::: Records supplied :::
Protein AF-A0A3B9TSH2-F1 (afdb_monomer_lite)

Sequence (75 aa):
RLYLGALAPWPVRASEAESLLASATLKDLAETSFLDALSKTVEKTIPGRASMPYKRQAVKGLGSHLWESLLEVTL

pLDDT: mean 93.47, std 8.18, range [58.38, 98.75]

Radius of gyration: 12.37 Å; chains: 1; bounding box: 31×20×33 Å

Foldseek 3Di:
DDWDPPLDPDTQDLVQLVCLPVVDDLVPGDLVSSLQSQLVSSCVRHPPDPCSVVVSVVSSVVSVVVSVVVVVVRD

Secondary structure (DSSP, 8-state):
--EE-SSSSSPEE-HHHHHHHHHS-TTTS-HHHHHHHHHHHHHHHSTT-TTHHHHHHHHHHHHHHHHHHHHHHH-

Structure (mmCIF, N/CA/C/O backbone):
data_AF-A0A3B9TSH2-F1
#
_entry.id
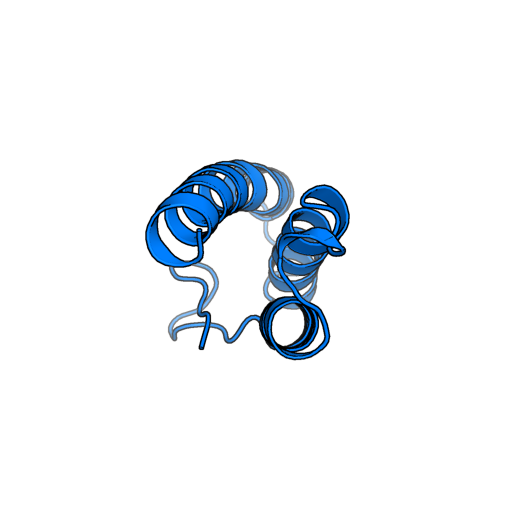   AF-A0A3B9TSH2-F1
#
loop_
_atom_site.group_PDB
_atom_site.id
_atom_site.type_symbol
_atom_site.label_atom_id
_atom_site.label_alt_id
_atom_site.label_comp_id
_atom_site.label_asym_id
_atom_site.label_entity_id
_atom_site.label_seq_id
_atom_site.pdbx_PDB_ins_code
_atom_site.Cartn_x
_atom_site.Cartn_y
_atom_site.Cartn_z
_atom_site.occupancy
_atom_site.B_iso_or_equiv
_atom_site.auth_seq_id
_atom_site.auth_comp_id
_atom_site.auth_asym_id
_atom_site.auth_atom_id
_atom_site.pdbx_PDB_model_num
ATOM 1 N N . ARG A 1 1 ? -8.206 -9.518 5.209 1.00 91.38 1 ARG A N 1
ATOM 2 C CA . ARG A 1 1 ? -7.246 -9.954 4.157 1.00 91.38 1 ARG A CA 1
ATOM 3 C C . ARG A 1 1 ? -7.190 -8.855 3.107 1.00 91.38 1 ARG A C 1
ATOM 5 O O . ARG A 1 1 ? -8.230 -8.263 2.855 1.00 91.38 1 ARG A O 1
ATOM 12 N N . LEU A 1 2 ? -6.027 -8.585 2.527 1.00 96.00 2 LEU A N 1
ATOM 13 C CA . LEU A 1 2 ? -5.767 -7.445 1.657 1.00 96.00 2 LEU A CA 1
ATOM 14 C C . LEU A 1 2 ? -4.815 -7.840 0.524 1.00 96.00 2 LEU A C 1
ATOM 16 O O . LEU A 1 2 ? -3.708 -8.335 0.749 1.00 96.00 2 LEU A O 1
ATOM 20 N N . TYR A 1 3 ? -5.257 -7.599 -0.708 1.00 97.94 3 TYR A N 1
ATOM 21 C CA . TYR A 1 3 ? -4.538 -7.971 -1.921 1.00 97.94 3 TYR A CA 1
ATOM 22 C C . TYR A 1 3 ? -4.465 -6.794 -2.893 1.00 97.94 3 TYR A C 1
ATOM 24 O O . TYR A 1 3 ? -5.423 -6.040 -3.036 1.00 97.94 3 TYR A O 1
ATOM 32 N N . LEU A 1 4 ? -3.338 -6.674 -3.592 1.00 97.88 4 LEU A N 1
ATOM 33 C CA . LEU A 1 4 ? -3.089 -5.685 -4.633 1.00 97.88 4 LEU A CA 1
ATOM 34 C C . LEU A 1 4 ? -3.170 -6.348 -6.010 1.00 97.88 4 LEU A C 1
ATOM 36 O O . LEU A 1 4 ? -2.447 -7.305 -6.306 1.00 97.88 4 LEU A O 1
ATOM 40 N N . GLY A 1 5 ? -4.056 -5.824 -6.854 1.00 96.69 5 GLY A N 1
ATOM 41 C CA . GLY A 1 5 ? -4.181 -6.218 -8.255 1.00 96.69 5 GLY A CA 1
ATOM 42 C C . GLY A 1 5 ? -3.193 -5.486 -9.167 1.00 96.69 5 GLY A C 1
ATOM 43 O O . GLY A 1 5 ? -2.563 -4.506 -8.777 1.00 96.69 5 GLY A O 1
ATOM 44 N N . ALA A 1 6 ? -3.067 -5.959 -10.410 1.00 95.44 6 ALA A N 1
ATOM 45 C CA . ALA A 1 6 ? -2.302 -5.309 -11.482 1.00 95.44 6 ALA A CA 1
ATOM 46 C C . ALA A 1 6 ? -0.803 -5.045 -11.194 1.00 95.44 6 ALA A C 1
ATOM 48 O O . ALA A 1 6 ? -0.172 -4.235 -11.882 1.00 95.44 6 ALA A O 1
ATOM 49 N N . LEU A 1 7 ? -0.200 -5.723 -10.213 1.00 96.31 7 LEU A N 1
ATOM 50 C CA . LEU A 1 7 ? 1.247 -5.672 -9.949 1.00 96.31 7 LEU A CA 1
ATOM 51 C C . LEU A 1 7 ? 1.988 -6.872 -10.556 1.00 96.31 7 LEU A C 1
ATOM 53 O O . LEU A 1 7 ? 3.053 -6.711 -11.155 1.00 96.31 7 LEU A O 1
ATOM 57 N N . ALA A 1 8 ? 1.389 -8.057 -10.457 1.00 95.00 8 ALA A N 1
ATOM 58 C CA . ALA A 1 8 ? 1.892 -9.329 -10.963 1.00 95.00 8 ALA A CA 1
ATOM 59 C C . ALA A 1 8 ? 0.768 -10.082 -11.710 1.00 95.00 8 ALA A C 1
ATOM 61 O O . ALA A 1 8 ? -0.381 -9.635 -11.667 1.00 95.00 8 ALA A O 1
ATOM 62 N N . PRO A 1 9 ? 1.058 -11.214 -12.385 1.00 97.06 9 PRO A N 1
ATOM 63 C CA . PRO A 1 9 ? 0.023 -12.055 -13.000 1.00 97.06 9 PRO A CA 1
ATOM 64 C C . PRO A 1 9 ? -0.982 -12.654 -11.998 1.00 97.06 9 PRO A C 1
ATOM 66 O O . PRO A 1 9 ? -2.013 -13.178 -12.402 1.00 97.06 9 PRO A O 1
ATOM 69 N N . TRP A 1 10 ? -0.691 -12.575 -10.698 1.00 95.75 10 TRP A N 1
ATOM 70 C CA . TRP A 1 10 ? -1.541 -13.023 -9.595 1.00 95.75 10 TRP A CA 1
ATOM 71 C C . TRP A 1 10 ? -1.760 -11.895 -8.569 1.00 95.75 10 TRP A C 1
ATOM 73 O O . TRP A 1 10 ? -0.948 -10.964 -8.502 1.00 95.75 10 TRP A O 1
ATOM 83 N N . PRO A 1 11 ? -2.824 -11.968 -7.741 1.00 97.38 11 PRO A N 1
ATOM 84 C CA . PRO A 1 11 ? -3.028 -11.035 -6.637 1.00 97.38 11 PRO A CA 1
ATOM 85 C C . PRO A 1 11 ? -1.858 -11.068 -5.655 1.00 97.38 11 PRO A C 1
ATOM 87 O O . PRO A 1 11 ? -1.431 -12.131 -5.203 1.00 97.38 11 PRO A O 1
ATOM 90 N N . VAL A 1 12 ? -1.358 -9.892 -5.291 1.00 98.31 12 VAL A N 1
ATOM 91 C CA . VAL A 1 12 ? -0.213 -9.762 -4.388 1.00 98.31 12 VAL A CA 1
ATOM 92 C C . VAL A 1 12 ? -0.716 -9.460 -2.992 1.00 98.31 12 VAL A C 1
ATOM 94 O O . VAL A 1 12 ? -1.381 -8.452 -2.778 1.00 98.31 12 VAL A O 1
ATOM 97 N N . ARG A 1 13 ? -0.415 -10.326 -2.027 1.00 97.94 13 ARG A N 1
ATOM 98 C CA . ARG A 1 13 ? -0.843 -10.122 -0.640 1.00 97.94 13 ARG A CA 1
ATOM 99 C C . ARG A 1 13 ? -0.045 -8.990 0.011 1.00 97.94 13 ARG A C 1
ATOM 101 O O . ARG A 1 13 ? 1.182 -9.042 0.030 1.00 97.94 13 ARG A O 1
ATOM 108 N N . ALA A 1 14 ? -0.736 -8.012 0.592 1.00 98.00 14 ALA A N 1
ATOM 109 C CA . ALA A 1 14 ? -0.120 -6.897 1.313 1.00 98.00 14 ALA A CA 1
ATOM 110 C C . ALA A 1 14 ? 0.035 -7.232 2.806 1.00 98.00 14 ALA A C 1
ATOM 112 O O . ALA A 1 14 ? -0.570 -6.593 3.662 1.00 98.00 14 ALA A O 1
ATOM 113 N N . SER A 1 15 ? 0.819 -8.267 3.123 1.00 97.00 15 SER A N 1
ATOM 114 C CA . SER A 1 15 ? 0.890 -8.851 4.474 1.00 97.00 15 SER A CA 1
ATOM 115 C C . SER A 1 15 ? 1.261 -7.844 5.569 1.00 97.00 15 SER A C 1
ATOM 117 O O . SER A 1 15 ? 0.718 -7.916 6.662 1.00 97.00 15 SER A O 1
ATOM 119 N N . GLU A 1 16 ? 2.148 -6.885 5.287 1.00 96.19 16 GLU A N 1
ATOM 120 C CA . GLU A 1 16 ? 2.528 -5.841 6.254 1.00 96.19 16 GLU A CA 1
ATOM 121 C C . GLU A 1 16 ? 1.345 -4.922 6.587 1.00 96.19 16 GLU A C 1
ATOM 123 O O . GLU A 1 16 ? 1.079 -4.653 7.755 1.00 96.19 16 GLU A O 1
ATOM 128 N N . ALA A 1 17 ? 0.593 -4.502 5.569 1.00 96.00 17 ALA A N 1
ATOM 129 C CA . ALA A 1 17 ? -0.608 -3.696 5.749 1.00 96.00 17 ALA A CA 1
ATOM 130 C C . ALA A 1 17 ? -1.735 -4.493 6.437 1.00 96.00 17 ALA A C 1
ATOM 132 O O . ALA A 1 17 ? -2.434 -3.947 7.284 1.00 96.00 17 ALA A O 1
ATOM 133 N N . GLU A 1 18 ? -1.882 -5.791 6.135 1.00 94.75 18 GLU A N 1
ATOM 134 C CA . GLU A 1 18 ? -2.808 -6.674 6.864 1.00 94.75 18 GLU A CA 1
ATOM 135 C C . GLU A 1 18 ? -2.468 -6.752 8.356 1.00 94.75 18 GLU A C 1
ATOM 137 O O . GLU A 1 18 ? -3.366 -6.643 9.187 1.00 94.75 18 GLU A O 1
ATOM 142 N N . SER A 1 19 ? -1.189 -6.935 8.697 1.00 93.50 19 SER A N 1
ATOM 143 C CA . SER A 1 19 ? -0.745 -7.018 10.091 1.00 93.50 19 SER A CA 1
ATOM 144 C C . SER A 1 19 ? -1.010 -5.722 10.851 1.00 93.50 19 SER A C 1
ATOM 146 O O . SER A 1 19 ? -1.464 -5.788 11.989 1.00 93.50 19 SER A O 1
ATOM 148 N N . LEU A 1 20 ? -0.791 -4.559 10.223 1.00 92.38 20 LEU A N 1
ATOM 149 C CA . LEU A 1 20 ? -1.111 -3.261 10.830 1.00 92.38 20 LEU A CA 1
:::
→ Problem description
With the line holding "ATOM 85 C C" as the first and the line holding "ATOM 113 N N" as the last, set down that range of the entries above exactly, and nothing else.

→ Output of the exercise
ATOM 85 C C . PRO A 1 11 ? -1.858 -11.068 -5.655 1.00 97.38 11 PRO A C 1
ATOM 87 O O . PRO A 1 11 ? -1.431 -12.131 -5.203 1.00 97.38 11 PRO A O 1
ATOM 90 N N . VAL A 1 12 ? -1.358 -9.892 -5.291 1.00 98.31 12 VAL A N 1
ATOM 91 C CA . VAL A 1 12 ? -0.213 -9.762 -4.388 1.00 98.31 12 VAL A CA 1
ATOM 92 C C . VAL A 1 12 ? -0.716 -9.460 -2.992 1.00 98.31 12 VAL A C 1
ATOM 94 O O . VAL A 1 12 ? -1.381 -8.452 -2.778 1.00 98.31 12 VAL A O 1
ATOM 97 N N . ARG A 1 13 ? -0.415 -10.326 -2.027 1.00 97.94 13 ARG A N 1
ATOM 98 C CA . ARG A 1 13 ? -0.843 -10.122 -0.640 1.00 97.94 13 ARG A CA 1
ATOM 99 C C . ARG A 1 13 ? -0.045 -8.990 0.011 1.00 97.94 13 ARG A C 1
ATOM 101 O O . ARG A 1 13 ? 1.182 -9.042 0.030 1.00 97.94 13 ARG A O 1
ATOM 108 N N . ALA A 1 14 ? -0.736 -8.012 0.592 1.00 98.00 14 ALA A N 1
ATOM 109 C CA . ALA A 1 14 ? -0.120 -6.897 1.313 1.00 98.00 14 ALA A CA 1
ATOM 110 C C . ALA A 1 14 ? 0.035 -7.232 2.806 1.00 98.00 14 ALA A C 1
ATOM 112 O O . ALA A 1 14 ? -0.570 -6.593 3.662 1.00 98.00 14 ALA A O 1
ATOM 113 N N . SER A 1 15 ? 0.819 -8.267 3.123 1.00 97.00 15 SER A N 1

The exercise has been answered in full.